Many things are designed the way they are in order to have the same semantics and guarantees as a regular Git remote without running any special code on the server side.
git-remote-blossom is a Git remote helper.
To support all Git operations, we need to support one capability for pushing
and one capability for fetching. For our use case, the best way to do this is
to implement the push
and fetch
capabilities. Alternatives are better
suited for interacting with foreign version control systems.
We store repository data on Nostr in a similar way to how Git stores data on disk. In particular, we store references and loose objects, which make up all information that needs to be stored on the server.
References are stored in Nostr events, objects are stored on blossom.
References are stored in refs
(relative to the repository root). The format
of references is identical to how Git stores references in the .git
directory. For example, the master
ref would be stored in
refs/heads/master
, and the file would contain the SHA1 hash corresponding
to the commit that the master branch points to.
Symbolic references are stored in the repository root. The format of the
symbolic refs is identical to how Git stores symbolic refs in the .git
directory. For example, HEAD
would be stored in HEAD
, and if it is
pointing to refs/heads/master
, the file would contain ref:
refs/heads/master
.
Git commit and tree objects hold references to other git objects like parent commits and blobs. The references are in sha1 format in the git objects, but that is not enough to be able to actually fetch the objects from a blossom server. We need it's blossom sha256 hash for that.
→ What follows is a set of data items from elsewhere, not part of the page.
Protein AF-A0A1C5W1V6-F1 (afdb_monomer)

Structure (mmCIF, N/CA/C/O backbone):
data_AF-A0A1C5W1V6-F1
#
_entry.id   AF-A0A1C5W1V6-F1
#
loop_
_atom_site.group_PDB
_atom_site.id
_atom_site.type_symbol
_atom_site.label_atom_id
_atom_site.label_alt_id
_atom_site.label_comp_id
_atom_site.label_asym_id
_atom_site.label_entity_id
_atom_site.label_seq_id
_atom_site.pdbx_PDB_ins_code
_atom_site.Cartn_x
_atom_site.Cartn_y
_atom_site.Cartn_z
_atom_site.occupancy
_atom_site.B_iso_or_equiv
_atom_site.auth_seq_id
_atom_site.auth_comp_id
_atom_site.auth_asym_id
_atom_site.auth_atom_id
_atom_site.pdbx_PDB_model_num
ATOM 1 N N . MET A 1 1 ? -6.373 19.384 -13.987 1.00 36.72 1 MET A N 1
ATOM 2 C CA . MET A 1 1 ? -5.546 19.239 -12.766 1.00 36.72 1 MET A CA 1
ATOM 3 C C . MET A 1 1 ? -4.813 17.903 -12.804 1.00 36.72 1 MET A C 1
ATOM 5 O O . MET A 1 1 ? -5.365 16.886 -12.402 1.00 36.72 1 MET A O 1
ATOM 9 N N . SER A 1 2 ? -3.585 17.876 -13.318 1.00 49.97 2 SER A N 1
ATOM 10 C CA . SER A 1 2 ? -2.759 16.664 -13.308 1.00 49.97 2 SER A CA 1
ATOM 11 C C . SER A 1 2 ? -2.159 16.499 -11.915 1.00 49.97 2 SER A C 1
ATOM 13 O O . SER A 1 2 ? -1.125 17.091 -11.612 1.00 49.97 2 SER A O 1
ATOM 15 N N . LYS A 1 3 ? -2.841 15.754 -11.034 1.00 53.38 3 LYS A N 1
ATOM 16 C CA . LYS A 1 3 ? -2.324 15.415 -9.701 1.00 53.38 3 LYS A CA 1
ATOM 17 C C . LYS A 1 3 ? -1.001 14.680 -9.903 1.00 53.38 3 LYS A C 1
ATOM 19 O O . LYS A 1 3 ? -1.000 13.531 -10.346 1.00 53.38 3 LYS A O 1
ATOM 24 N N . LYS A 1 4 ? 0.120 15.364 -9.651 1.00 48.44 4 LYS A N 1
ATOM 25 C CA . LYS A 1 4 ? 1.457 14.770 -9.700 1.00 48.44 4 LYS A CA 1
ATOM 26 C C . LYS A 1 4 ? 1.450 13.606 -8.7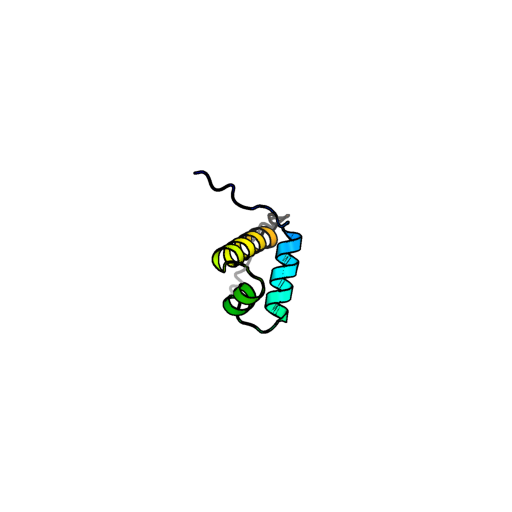08 1.00 48.44 4 LYS A C 1
ATOM 28 O O . LYS A 1 4 ? 1.408 13.812 -7.500 1.00 48.44 4 LYS A O 1
ATOM 33 N N . ARG A 1 5 ? 1.349 12.389 -9.252 1.00 56.22 5 ARG A N 1
ATOM 34 C CA . ARG A 1 5 ? 1.284 11.127 -8.507 1.00 56.22 5 ARG A CA 1
ATOM 35 C C . ARG A 1 5 ? 2.499 11.069 -7.603 1.00 56.22 5 ARG A C 1
ATOM 37 O O . ARG A 1 5 ? 3.599 11.170 -8.128 1.00 56.22 5 ARG A O 1
ATOM 44 N N . ALA A 1 6 ? 2.310 10.928 -6.294 1.00 49.78 6 ALA A N 1
ATOM 45 C CA . ALA A 1 6 ? 3.420 10.833 -5.357 1.00 49.78 6 ALA A CA 1
ATOM 46 C C . ALA A 1 6 ? 4.326 9.641 -5.720 1.00 49.78 6 ALA A C 1
ATOM 48 O O . ALA A 1 6 ? 3.864 8.501 -5.670 1.00 49.78 6 ALA A O 1
ATOM 49 N N . PRO A 1 7 ? 5.618 9.861 -6.015 1.00 62.38 7 PRO A N 1
ATOM 50 C CA . PRO A 1 7 ? 6.638 8.841 -5.916 1.00 62.38 7 PRO A CA 1
ATOM 51 C C . PRO A 1 7 ? 7.587 9.311 -4.811 1.00 62.38 7 PRO A C 1
ATOM 53 O O . PRO A 1 7 ? 8.714 9.699 -5.085 1.00 62.38 7 PRO A O 1
ATOM 56 N N . ARG A 1 8 ? 7.083 9.466 -3.583 1.00 65.75 8 ARG A N 1
ATOM 57 C CA . ARG A 1 8 ? 7.940 9.932 -2.482 1.00 65.75 8 ARG A CA 1
ATOM 58 C C . ARG A 1 8 ? 8.685 8.788 -1.811 1.00 65.75 8 ARG A C 1
ATOM 60 O O . ARG A 1 8 ? 9.748 9.035 -1.270 1.00 65.75 8 ARG A O 1
ATOM 67 N N . ARG A 1 9 ? 8.151 7.569 -1.913 1.00 76.75 9 ARG A N 1
ATOM 68 C CA . ARG A 1 9 ? 8.734 6.376 -1.307 1.00 76.75 9 ARG A CA 1
ATOM 69 C C . ARG A 1 9 ? 9.468 5.518 -2.321 1.00 76.75 9 ARG A C 1
ATOM 71 O O . ARG A 1 9 ? 8.935 5.263 -3.411 1.00 76.75 9 ARG A O 1
ATOM 78 N N . SER A 1 10 ? 10.672 5.085 -1.957 1.00 87.06 10 SER A N 1
ATOM 79 C CA . SER A 1 10 ? 11.466 4.137 -2.740 1.00 87.06 10 SER A CA 1
ATOM 80 C C . SER A 1 10 ? 10.824 2.744 -2.718 1.00 87.06 10 SER A C 1
ATOM 82 O O . SER A 1 10 ? 9.852 2.494 -2.005 1.00 87.06 10 SER A O 1
ATOM 84 N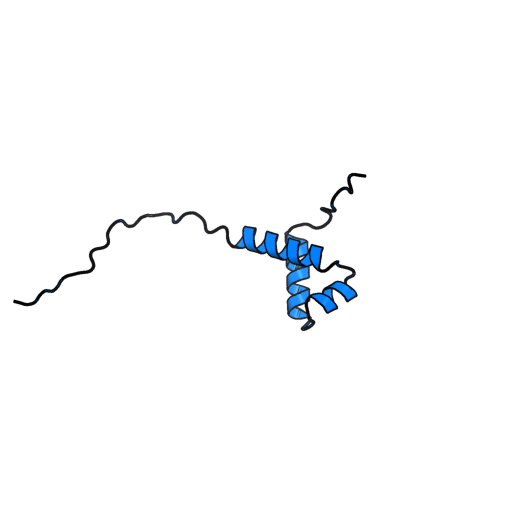 N . LEU A 1 11 ? 11.326 1.826 -3.549 1.00 85.38 11 LEU A N 1
ATOM 85 C CA . LEU A 1 11 ? 10.864 0.436 -3.505 1.00 85.38 11 LEU A CA 1
ATOM 86 C C . LEU A 1 11 ? 11.190 -0.212 -2.152 1.00 85.38 11 LEU A C 1
ATOM 88 O O . LEU A 1 11 ? 10.356 -0.941 -1.627 1.00 85.38 11 LEU A O 1
ATOM 92 N N . ASP A 1 12 ? 12.370 0.087 -1.613 1.00 87.75 12 ASP A N 1
ATOM 93 C CA . ASP A 1 12 ? 12.865 -0.469 -0.354 1.00 87.75 12 ASP A CA 1
ATOM 94 C C . ASP A 1 12 ? 12.039 0.029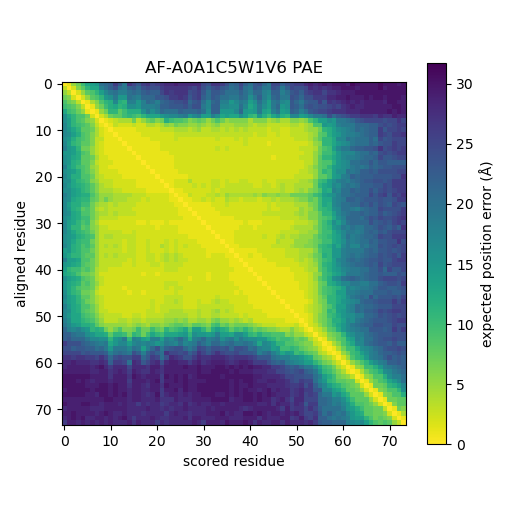 0.834 1.00 87.75 12 ASP A C 1
ATOM 96 O O . ASP A 1 12 ? 11.590 -0.772 1.646 1.00 87.75 12 ASP A O 1
ATOM 100 N N . GLU A 1 13 ? 11.682 1.317 0.850 1.00 91.19 13 GLU A N 1
ATOM 101 C CA . GLU A 1 13 ? 10.785 1.880 1.868 1.00 91.19 13 GLU A CA 1
ATOM 102 C C . GLU A 1 13 ? 9.396 1.217 1.819 1.00 91.19 13 GLU A C 1
ATOM 104 O O . GLU A 1 13 ? 8.777 0.943 2.843 1.00 91.19 13 GLU A O 1
ATOM 109 N N . TRP A 1 14 ? 8.892 0.883 0.624 1.00 91.81 14 TRP A N 1
ATOM 110 C CA . TRP A 1 14 ? 7.660 0.096 0.513 1.00 91.81 14 TRP A CA 1
ATOM 111 C C . TRP A 1 14 ? 7.822 -1.347 0.999 1.00 91.81 14 TRP A C 1
ATOM 113 O O . TRP A 1 14 ? 6.848 -1.924 1.477 1.00 91.81 14 TRP A O 1
ATOM 123 N N . MET A 1 15 ? 9.008 -1.93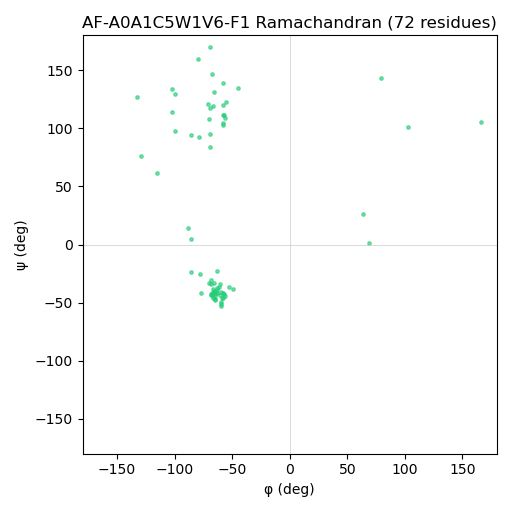8 0.868 1.00 92.31 15 MET A N 1
ATOM 124 C CA . MET A 1 15 ? 9.304 -3.267 1.405 1.00 92.31 15 MET A CA 1
ATOM 125 C C . MET A 1 15 ? 9.284 -3.266 2.933 1.00 92.31 15 MET A C 1
ATOM 127 O O . MET A 1 15 ? 8.661 -4.151 3.519 1.00 92.31 15 MET A O 1
ATOM 131 N N . GLU A 1 16 ? 9.884 -2.259 3.564 1.00 93.56 16 GLU A N 1
ATOM 132 C CA . GLU A 1 16 ? 9.851 -2.077 5.020 1.00 93.56 16 GLU A CA 1
ATOM 133 C C . GLU A 1 16 ? 8.411 -1.926 5.518 1.00 93.56 16 GLU A C 1
ATOM 135 O O . GLU A 1 16 ? 7.960 -2.719 6.340 1.00 93.56 16 GLU A O 1
ATOM 140 N N . LEU A 1 17 ? 7.631 -1.026 4.913 1.00 93.50 17 LEU A N 1
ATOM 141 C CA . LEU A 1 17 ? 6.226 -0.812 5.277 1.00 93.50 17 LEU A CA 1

For this reason, any git object with sha1 references in it also contains the sha256 hash where the object was stored at. The sha256 hashes are simply added at the end of the git object before storing them on the blossom server.
When we fetch, we can use this info to recursively reach all objects. Then we trim the sha256 hashes from the end of the objects before storing them on disk. By doing this transformation we get back the original, valid objects.
So the objects on a blossom server are invalid objects in terms of git, but they hold the sha256 links to other objects for the git-remote-blossom.
Objects are stored in objects
(relative to the repository root). The path
and file name of objects is identical to how Git stores loose objects in the
.git
directory. For example, an object with the hash
5f1594aa9545fab32ae35276cb03002f29ce9b79
would be stored in
objects/5f/1594aa9545fab32ae35276cb03002f29ce9b79
.
The files may not actually be identical on disk due to differences in DEFLATE compression, but in fact, if the files are copied as-is into a local Git repository, Git will recognize the files as valid.
git-remote-blossom stores all objects as loose objects - it does not pack objects. This means that we do not perform delta compression. In addition, we do not perform garbage collection of dangling objects. DVMs can do that later.
To push a ref, we need to ensure that the server has all objects reachable from the ref, and we need to update the ref in a safe way such that concurrent operations don't cause problems.
We can use the git rev-list --objects <ref>
command to get all the objects
reachable from ref
. We could just upload all of these, but that would be a
lot of unnecessary work, equivalent to uploading the entire repository for
every push.
Instead, we can figure out exactly what objects the server is missing, and then
we can upload only those objects. We can get a list of refs present on the
server, and then we can compute which objects the server is missing by using
git rev-list --objects <ref> ^<exclude>
, where exclude
is a ref present
on the server. We can do this with multiple exclusions too.
Once we have the list of objects that the server is missing, we can upload them all. Because objects are content-addressed, we don't need to worry about conflicts.
Pushing the ref itself is slightly more complicated. Once all the objects are present, we need to update the remote ref atomically. First, we check if we're performing a fast-forward, and then we perform a write operation. If there are any concurrent changes, the older event will be overwritten.
If we're doing a force push, the process is simpler - we can just overwrite the ref with the new value.
If we're deleting a branch, we make sure that we're not deleting the default branch before deleting the ref.
The symbolic ref HEAD
is set upon repository creation.
We fetch refs by recursively downloading all of the objects reachable from the object pointed to by the ref, terminating branches of the recursion when we reach objects that we already have locally, provided that we have the full history from that point on.